Provide again, from the entries below, every line from the one containing "ATOM 144 C CA" through the one containing "ATOM 169 C C", exactly as written, and no other line.

::: GIVEN RECORDS :::

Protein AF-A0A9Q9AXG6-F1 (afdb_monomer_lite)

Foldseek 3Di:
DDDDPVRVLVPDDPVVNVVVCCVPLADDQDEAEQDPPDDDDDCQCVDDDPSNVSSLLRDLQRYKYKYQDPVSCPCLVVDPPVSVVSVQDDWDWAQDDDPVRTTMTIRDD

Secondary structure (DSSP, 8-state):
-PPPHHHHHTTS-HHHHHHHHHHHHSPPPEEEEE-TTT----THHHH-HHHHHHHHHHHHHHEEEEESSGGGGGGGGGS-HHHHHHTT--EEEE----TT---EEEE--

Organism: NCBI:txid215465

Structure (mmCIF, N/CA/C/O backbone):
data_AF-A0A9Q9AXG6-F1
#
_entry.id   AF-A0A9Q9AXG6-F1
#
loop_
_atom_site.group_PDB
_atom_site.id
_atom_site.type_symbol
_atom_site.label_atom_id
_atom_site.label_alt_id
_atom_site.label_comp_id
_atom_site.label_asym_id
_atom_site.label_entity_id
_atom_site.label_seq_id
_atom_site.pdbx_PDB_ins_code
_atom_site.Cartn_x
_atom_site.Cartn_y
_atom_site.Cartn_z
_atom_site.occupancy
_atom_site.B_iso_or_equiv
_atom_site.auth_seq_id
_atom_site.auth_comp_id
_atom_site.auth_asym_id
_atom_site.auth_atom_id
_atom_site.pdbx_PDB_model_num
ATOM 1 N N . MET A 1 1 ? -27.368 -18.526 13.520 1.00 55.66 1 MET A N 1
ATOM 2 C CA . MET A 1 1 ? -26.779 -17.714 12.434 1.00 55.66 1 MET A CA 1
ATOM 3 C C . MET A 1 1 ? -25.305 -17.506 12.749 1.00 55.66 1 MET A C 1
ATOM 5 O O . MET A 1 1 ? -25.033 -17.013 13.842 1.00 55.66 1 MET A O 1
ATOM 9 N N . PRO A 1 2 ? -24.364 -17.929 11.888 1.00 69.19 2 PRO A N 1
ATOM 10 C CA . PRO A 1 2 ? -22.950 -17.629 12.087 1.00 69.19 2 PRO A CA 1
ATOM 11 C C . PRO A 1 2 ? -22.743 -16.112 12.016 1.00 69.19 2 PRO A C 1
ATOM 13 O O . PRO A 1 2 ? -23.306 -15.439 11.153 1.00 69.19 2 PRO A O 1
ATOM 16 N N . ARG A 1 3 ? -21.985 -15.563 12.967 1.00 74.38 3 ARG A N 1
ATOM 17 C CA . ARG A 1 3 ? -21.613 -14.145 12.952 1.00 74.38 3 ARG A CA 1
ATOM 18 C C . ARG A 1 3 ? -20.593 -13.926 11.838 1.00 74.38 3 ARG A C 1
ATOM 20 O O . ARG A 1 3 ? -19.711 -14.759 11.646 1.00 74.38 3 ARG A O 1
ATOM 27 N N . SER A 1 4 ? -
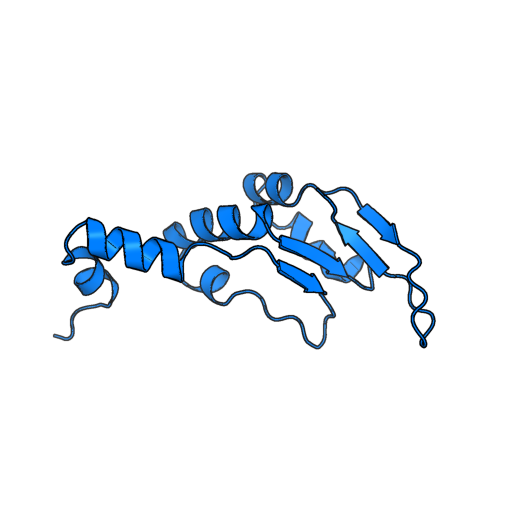20.716 -12.817 11.113 1.00 81.44 4 SER A N 1
ATOM 28 C CA . SER A 1 4 ? -19.703 -12.442 10.126 1.00 81.44 4 SER A CA 1
ATOM 29 C C . SER A 1 4 ? -18.390 -12.077 10.829 1.00 81.44 4 SER A C 1
ATOM 31 O O . SER A 1 4 ? -18.415 -11.606 11.969 1.00 81.44 4 SER A O 1
ATOM 33 N N . LEU A 1 5 ? -17.250 -12.252 10.151 1.00 76.31 5 LEU A N 1
ATOM 34 C CA . LEU A 1 5 ? -15.940 -11.821 10.658 1.00 76.31 5 LEU A CA 1
ATOM 35 C C . LEU A 1 5 ? -15.963 -10.345 11.080 1.00 76.31 5 LEU A C 1
ATOM 37 O O . LEU A 1 5 ? -15.462 -9.998 12.141 1.00 76.31 5 LEU A O 1
ATOM 41 N N . ARG A 1 6 ? -16.624 -9.497 10.284 1.00 76.38 6 ARG A N 1
ATOM 42 C CA . ARG A 1 6 ? -16.808 -8.071 10.569 1.00 76.38 6 ARG A CA 1
ATOM 43 C C . ARG A 1 6 ? -17.522 -7.841 11.903 1.00 76.38 6 ARG A C 1
ATOM 45 O O . ARG A 1 6 ? -17.029 -7.090 12.729 1.00 76.38 6 ARG A O 1
ATOM 52 N N . THR A 1 7 ? -18.612 -8.564 12.154 1.00 80.81 7 THR A N 1
ATOM 53 C CA . THR A 1 7 ? -19.367 -8.477 13.417 1.00 80.81 7 THR A CA 1
ATOM 54 C C . THR A 1 7 ? -18.548 -8.942 14.623 1.00 80.81 7 THR A C 1
ATOM 56 O O . THR A 1 7 ? -18.741 -8.447 15.728 1.00 80.81 7 THR A O 1
ATOM 59 N N . LEU A 1 8 ? -17.652 -9.914 14.433 1.00 83.06 8 LEU A N 1
ATOM 60 C CA . LEU A 1 8 ? -16.758 -10.376 15.495 1.00 83.06 8 LEU A CA 1
ATOM 61 C C . LEU A 1 8 ? -15.649 -9.357 15.773 1.00 83.06 8 LEU A C 1
ATOM 63 O O . LEU A 1 8 ? -15.387 -9.072 16.937 1.00 83.06 8 LEU A O 1
ATOM 67 N N . LEU A 1 9 ? -15.062 -8.764 14.731 1.00 80.75 9 LEU A N 1
ATOM 68 C CA . LEU A 1 9 ? -14.072 -7.693 14.865 1.00 80.75 9 LEU A CA 1
ATOM 69 C C . LEU A 1 9 ? -14.662 -6.463 15.566 1.00 80.75 9 LEU A C 1
ATOM 71 O O . LEU A 1 9 ? -14.056 -5.947 16.495 1.00 80.75 9 LEU A O 1
ATOM 75 N N . GLU A 1 10 ? -15.876 -6.051 15.199 1.00 80.94 10 GLU A N 1
ATOM 76 C CA . GLU A 1 10 ? -16.584 -4.915 15.815 1.00 80.94 10 GLU A CA 1
ATOM 77 C C . GLU A 1 10 ? -16.984 -5.163 17.281 1.00 80.94 10 GLU A C 1
ATOM 79 O O . GLU A 1 10 ? -17.338 -4.226 17.991 1.00 80.94 10 GLU A O 1
ATOM 84 N N . SER A 1 11 ? -16.930 -6.415 17.753 1.00 89.06 11 SER A N 1
ATOM 85 C CA . SER A 1 11 ? -17.207 -6.768 19.153 1.00 89.06 11 SER A CA 1
ATOM 86 C C . SER A 1 11 ? -15.970 -6.757 20.058 1.00 89.06 11 SER A C 1
ATOM 88 O O . SER A 1 11 ? -16.094 -6.984 21.263 1.00 89.06 11 SER A O 1
ATOM 90 N N . LEU A 1 12 ? -14.782 -6.526 19.491 1.00 89.69 12 LEU A N 1
ATOM 91 C CA . LEU A 1 12 ? -13.538 -6.479 20.247 1.00 89.69 12 LEU A CA 1
ATOM 92 C C . LEU A 1 12 ? -13.408 -5.162 21.030 1.00 89.69 12 LEU A C 1
ATOM 94 O O . LEU A 1 12 ? -13.848 -4.113 20.558 1.00 89.69 12 LEU A O 1
ATOM 98 N N . PRO A 1 13 ? -12.746 -5.184 22.200 1.00 93.75 13 PRO A N 1
ATOM 99 C CA . PRO A 1 13 ? -12.195 -3.978 22.802 1.00 93.75 13 PRO A CA 1
ATOM 100 C C . PRO A 1 13 ? -11.335 -3.212 21.793 1.00 93.75 13 PRO A C 1
ATOM 102 O O . PRO A 1 13 ? -10.586 -3.830 21.033 1.00 93.75 13 PRO A O 1
ATOM 105 N N . GLN A 1 14 ? -11.411 -1.880 21.829 1.00 85.81 14 GLN A N 1
ATOM 106 C CA . GLN A 1 14 ? -10.742 -0.998 20.868 1.00 85.81 14 GLN A CA 1
ATOM 107 C C . GLN A 1 14 ? -9.245 -1.321 20.712 1.00 85.81 14 GLN A C 1
ATOM 109 O O . GLN A 1 14 ? -8.786 -1.486 19.591 1.00 85.81 14 GLN A O 1
ATOM 114 N N . GLU A 1 15 ? -8.514 -1.543 21.813 1.00 90.00 15 GLU A N 1
ATOM 115 C CA . GLU A 1 15 ? -7.085 -1.908 21.768 1.00 90.00 15 GLU A CA 1
ATOM 116 C C . GLU A 1 15 ? -6.810 -3.207 20.995 1.00 90.00 15 GLU A C 1
ATOM 118 O O . GLU A 1 15 ? -5.817 -3.313 20.282 1.00 90.00 15 GLU A O 1
ATOM 123 N N . LEU A 1 16 ? -7.676 -4.218 21.121 1.00 86.56 16 LEU A N 1
ATOM 124 C CA . LEU A 1 16 ? -7.502 -5.486 20.407 1.00 86.56 16 LEU A CA 1
ATOM 125 C C . LEU A 1 16 ? -7.878 -5.355 18.936 1.00 86.56 16 LEU A C 1
ATOM 127 O O . LEU A 1 16 ? -7.226 -5.965 18.091 1.00 86.56 16 LEU A O 1
ATOM 131 N N . TYR A 1 17 ? -8.909 -4.563 18.635 1.00 85.38 17 TYR A N 1
ATOM 132 C CA . TYR A 1 17 ? -9.237 -4.216 17.260 1.00 85.38 17 TYR A CA 1
ATOM 133 C C . TYR A 1 17 ? -8.055 -3.507 16.598 1.00 85.38 17 TYR A C 1
ATOM 135 O O . TYR A 1 17 ? -7.622 -3.945 15.538 1.00 85.38 17 TYR A O 1
ATOM 143 N N . ASP A 1 18 ? -7.505 -2.481 17.249 1.00 81.00 18 ASP A N 1
ATOM 144 C CA . ASP A 1 18 ? -6.398 -1.683 16.726 1.00 81.00 18 ASP A CA 1
ATOM 145 C C . ASP A 1 18 ? -5.131 -2.530 16.555 1.00 81.00 18 ASP A C 1
ATOM 147 O O . ASP A 1 18 ? -4.544 -2.514 15.483 1.00 81.00 18 ASP A O 1
ATOM 151 N N . ASN A 1 19 ? -4.774 -3.382 17.522 1.00 83.62 19 ASN A N 1
ATOM 152 C CA . ASN A 1 19 ? -3.617 -4.279 17.392 1.00 83.62 19 ASN A CA 1
ATOM 153 C C . ASN A 1 19 ? -3.766 -5.286 16.241 1.00 83.62 19 ASN A C 1
ATOM 155 O O . ASN A 1 19 ? -2.830 -5.503 15.474 1.00 83.62 19 ASN A O 1
ATOM 159 N N . ILE A 1 20 ? -4.937 -5.921 16.099 1.00 81.94 20 ILE A N 1
ATOM 160 C CA . ILE A 1 20 ? -5.193 -6.827 14.967 1.00 81.94 20 ILE A CA 1
ATOM 161 C C . ILE A 1 20 ? -5.166 -6.037 13.663 1.00 81.94 20 ILE A C 1
ATOM 163 O O . ILE A 1 20 ? -4.658 -6.524 12.654 1.00 81.94 20 ILE A O 1
ATOM 167 N N . TYR A 1 21 ? -5.711 -4.825 13.680 1.00 78.19 21 TYR A N 1
ATOM 168 C CA . TYR A 1 21 ? -5.733 -3.969 12.516 1.00 78.19 21 TYR A CA 1
ATOM 169 C C . TYR A 1 21 ? -4.317 -3.591 12.084 1.00 78.19 21 TYR A C 1
ATOM 171 O O . TYR A 1 21 ? -3.984 -3.766 10.918 1.00 78.19 21 TYR A O 1
ATOM 179 N N . ASP A 1 22 ? -3.468 -3.174 13.016 1.00 78.94 22 ASP A N 1
ATOM 180 C CA . ASP A 1 22 ? -2.077 -2.820 12.757 1.00 78.94 22 ASP A CA 1
ATOM 181 C C . ASP A 1 22 ? -1.264 -4.041 12.295 1.00 78.94 22 ASP A C 1
ATOM 183 O O . ASP A 1 22 ? -0.469 -3.949 11.362 1.00 78.94 22 ASP A O 1
ATOM 187 N N . CYS A 1 23 ? -1.500 -5.227 12.858 1.00 76.00 23 CYS A N 1
ATOM 188 C CA . CYS A 1 23 ? -0.812 -6.441 12.411 1.00 76.00 23 CYS A CA 1
ATOM 189 C C . CYS A 1 23 ? -1.242 -6.923 11.016 1.00 76.00 23 CYS A C 1
ATOM 191 O O . CYS A 1 23 ? -0.465 -7.592 10.341 1.00 76.00 23 CYS A O 1
ATOM 193 N N . VAL A 1 24 ? -2.482 -6.654 10.596 1.00 76.56 24 VAL A N 1
ATOM 194 C CA . VAL A 1 24 ? -3.050 -7.236 9.367 1.00 76.56 24 VAL A CA 1
ATOM 195 C C . VAL A 1 24 ? -3.147 -6.220 8.232 1.00 76.56 24 VAL A C 
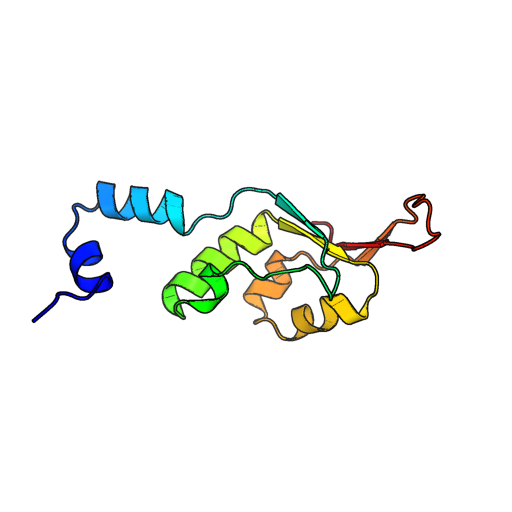1
ATOM 197 O O . VAL A 1 24 ? -3.035 -6.603 7.077 1.00 76.56 24 VAL A O 1
ATOM 200 N N . PHE A 1 25 ? -3.357 -4.937 8.521 1.00 73.38 25 PHE A N 1
ATOM 201 C CA . 
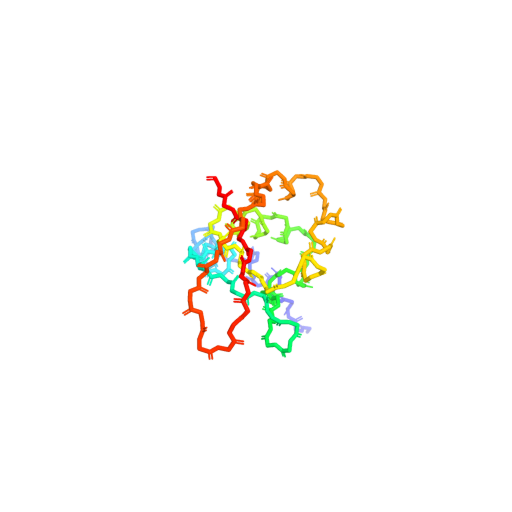PHE A 1 25 ? -3.620 -3.889 7.527 1.00 73.38 25 PHE A CA 1
ATOM 202 C C . PHE A 1 25 ? -2.512 -2.829 7.429 1.00 73.38 25 PHE A C 1
ATOM 204 O O . PHE A 1 25 ? -2.680 -1.828 6.721 1.00 73.38 25 PHE A O 1
ATOM 211 N N . THR A 1 26 ? -1.359 -3.067 8.052 1.00 76.44 26 THR A N 1
ATOM 212 C CA . THR A 1 26 ? -0.144 -2.272 7.834 1.00 76.44 26 THR A CA 1
ATOM 213 C C . THR A 1 26 ? 0.857 -3.098 7.046 1.00 76.44 26 THR A C 1
ATOM 215 O O . THR A 1 26 ? 1.158 -4.231 7.410 1.00 76.44 26 THR A O 1
ATOM 218 N N . ALA A 1 27 ? 1.347 -2.555 5.935 1.00 78.06 27 ALA A N 1
ATOM 219 C CA . ALA A 1 27 ? 2.404 -3.200 5.175 1.00 78.06 27 ALA A CA 1
ATOM 220 C C . ALA A 1 27 ? 3.761 -3.003 5.863 1.00 78.06 27 ALA A C 1
ATOM 222 O O . ALA A 1 27 ? 4.080 -1.902 6.320 1.00 78.06 27 ALA A O 1
ATOM 223 N N . GLU A 1 28 ? 4.569 -4.058 5.896 1.00 78.00 28 GLU A N 1
ATOM 224 C CA . GLU A 1 28 ? 5.989 -3.947 6.223 1.00 78.00 28 GLU A CA 1
ATOM 225 C C . GLU A 1 28 ? 6.759 -3.386 5.012 1.00 78.00 28 GLU A C 1
ATOM 227 O O . GLU A 1 28 ? 6.389 -3.678 3.868 1.00 78.00 28 GLU A O 1
ATOM 232 N N . PRO A 1 29 ? 7.820 -2.583 5.225 1.00 75.44 29 PRO A N 1
ATOM 233 C CA . PRO A 1 29 ? 8.699 -2.148 4.144 1.00 75.44 29 PRO A CA 1
ATOM 234 C C . PRO A 1 29 ? 9.265 -3.342 3.377 1.00 75.44 29 PRO A C 1
ATOM 236 O O . PRO A 1 29 ? 9.829 -4.256 3.978 1.00 75.44 29 PRO A O 1
ATOM 239 N N . ALA A 1 30 ? 9.121 -3.329 2.054 1.00 72.81 30 ALA A N 1
ATOM 240 C CA . ALA A 1 30 ? 9.553 -4.429 1.200 1.00 72.81 30 ALA A CA 1
ATOM 241 C C . ALA A 1 30 ? 9.928 -3.930 -0.196 1.00 72.81 30 ALA A C 1
ATOM 243 O O . ALA A 1 30 ? 9.248 -3.069 -0.751 1.00 72.81 30 ALA A O 1
ATOM 244 N N . THR A 1 31 ? 10.962 -4.522 -0.786 1.00 73.62 31 THR A N 1
ATOM 245 C CA . THR A 1 31 ? 11.229 -4.405 -2.223 1.00 73.62 31 THR A CA 1
ATOM 246 C C . THR A 1 31 ? 10.485 -5.528 -2.931 1.00 73.62 31 THR A C 1
ATOM 248 O O . THR A 1 31 ? 10.576 -6.694 -2.541 1.00 73.62 31 THR A O 1
ATOM 251 N N . VAL A 1 32 ? 9.691 -5.170 -3.933 1.00 75.19 32 VAL A N 1
ATOM 252 C CA . VAL A 1 32 ? 8.823 -6.085 -4.665 1.00 75.19 32 VAL A CA 1
ATOM 253 C C . VAL A 1 32 ? 9.191 -6.006 -6.135 1.00 75.19 32 VAL A C 1
ATOM 255 O O . VAL A 1 32 ? 8.925 -5.008 -6.801 1.00 75.19 32 VAL A O 1
ATOM 258 N N . THR A 1 33 ? 9.772 -7.088 -6.640 1.00 73.94 33 THR A N 1
ATOM 259 C CA . THR A 1 33 ? 10.050 -7.249 -8.064 1.00 73.94 33 THR A CA 1
ATOM 260 C C . THR A 1 33 ? 8.807 -7.799 -8.761 1.00 73.94 33 THR A C 1
ATOM 262 O O . THR A 1 33 ? 8.327 -8.894 -8.455 1.00 73.94 33 THR A O 1
ATOM 265 N N . ILE A 1 34 ? 8.258 -7.016 -9.682 1.00 72.88 34 ILE A N 1
ATOM 266 C CA . ILE A 1 34 ? 7.163 -7.399 -10.559 1.00 72.88 34 ILE A CA 1
ATOM 267 C C . ILE A 1 34 ? 7.77
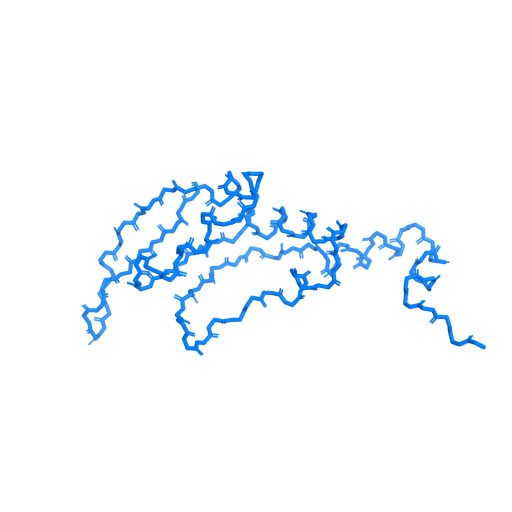1 -8.024 -11.810 1.00 72.88 34 ILE A C 1
ATOM 269 O O . ILE A 1 34 ? 8.327 -7.332 -12.651 1.00 72.88 34 ILE A O 1
ATOM 273 N N . CYS A 1 35 ? 7.620 -9.339 -11.920 1.00 70.94 35 CYS A N 1
ATOM 274 C CA . CYS A 1 35 ? 7.774 -10.082 -13.164 1.00 70.94 35 CYS A CA 1
ATOM 275 C C . CYS A 1 35 ? 6.413 -10.728 -13.451 1.00 70.94 35 CYS A C 1
ATOM 277 O O . CYS A 1 35 ? 5.854 -11.354 -12.541 1.00 70.94 35 CYS A O 1
ATOM 279 N N . TYR A 1 36 ? 5.867 -10.590 -14.667 1.00 64.88 36 TYR A N 1
ATOM 280 C CA . TYR A 1 36 ? 4.504 -11.054 -15.015 1.00 64.88 36 TYR A CA 1
ATOM 281 C C . TYR A 1 36 ? 4.165 -12.490 -14.567 1.00 64.88 36 TYR A C 1
ATOM 283 O O . TYR A 1 36 ? 2.999 -12.791 -14.307 1.00 64.88 36 TYR A O 1
ATOM 291 N N . GLU A 1 37 ? 5.155 -13.379 -14.494 1.00 67.19 37 GLU A N 1
ATOM 292 C CA . GLU A 1 37 ? 4.944 -14.800 -14.204 1.00 67.19 37 GLU A CA 1
ATOM 293 C C . GLU A 1 37 ? 4.804 -15.113 -12.702 1.00 67.19 37 GLU A C 1
ATOM 295 O O . GLU A 1 37 ? 4.052 -16.019 -12.341 1.00 67.19 37 GLU A O 1
ATOM 300 N N . ASP A 1 38 ? 5.438 -14.329 -11.823 1.00 67.94 38 ASP A N 1
ATOM 301 C CA . ASP A 1 38 ? 5.577 -14.673 -10.398 1.00 67.94 38 ASP A CA 1
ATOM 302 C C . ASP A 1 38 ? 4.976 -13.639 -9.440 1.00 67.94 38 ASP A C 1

:::

**OUTPUT FOR THIS EXERCISE**
ATOM 144 C CA . ASP A 1 18 ? -6.398 -1.683 16.726 1.00 81.00 18 ASP A CA 1
ATOM 145 C C . ASP A 1 18 ? -5.131 -2.530 16.555 1.00 81.00 18 ASP A C 1
ATOM 147 O O . ASP A 1 18 ? -4.544 -2.514 15.483 1.00 81.00 18 ASP A O 1
ATOM 151 N N . ASN A 1 19 ? -4.774 -3.382 17.522 1.00 83.62 19 ASN A N 1
ATOM 152 C CA . ASN A 1 19 ? -3.617 -4.279 17.392 1.00 83.62 19 ASN A CA 1
ATOM 153 C C . ASN A 1 19 ? -3.766 -5.286 16.241 1.00 83.62 19 ASN A C 1
ATOM 155 O O . ASN A 1 19 ? -2.830 -5.503 15.474 1.00 83.62 19 ASN A O 1
ATOM 159 N N . ILE A 1 20 ? -4.937 -5.921 16.099 1.00 81.94 20 ILE A N 1
ATOM 160 C CA . ILE A 1 20 ? -5.193 -6.827 14.967 1.00 81.94 20 ILE A CA 1
ATOM 161 C C . ILE A 1 20 ? -5.166 -6.037 13.663 1.00 81.94 20 ILE A C 1
ATOM 163 O O . ILE A 1 20 ? -4.658 -6.524 12.654 1.00 81.94 20 ILE A O 1
ATOM 167 N N . TYR A 1 21 ? -5.711 -4.825 13.680 1.00 78.19 21 TYR A N 1
ATOM 168 C CA . TYR A 1 21 ? -5.733 -3.969 12.516 1.00 78.19 21 TYR A CA 1
ATOM 169 C C . TYR A 1 21 ? -4.317 -3.591 12.084 1.00 78.19 21 TYR A C 1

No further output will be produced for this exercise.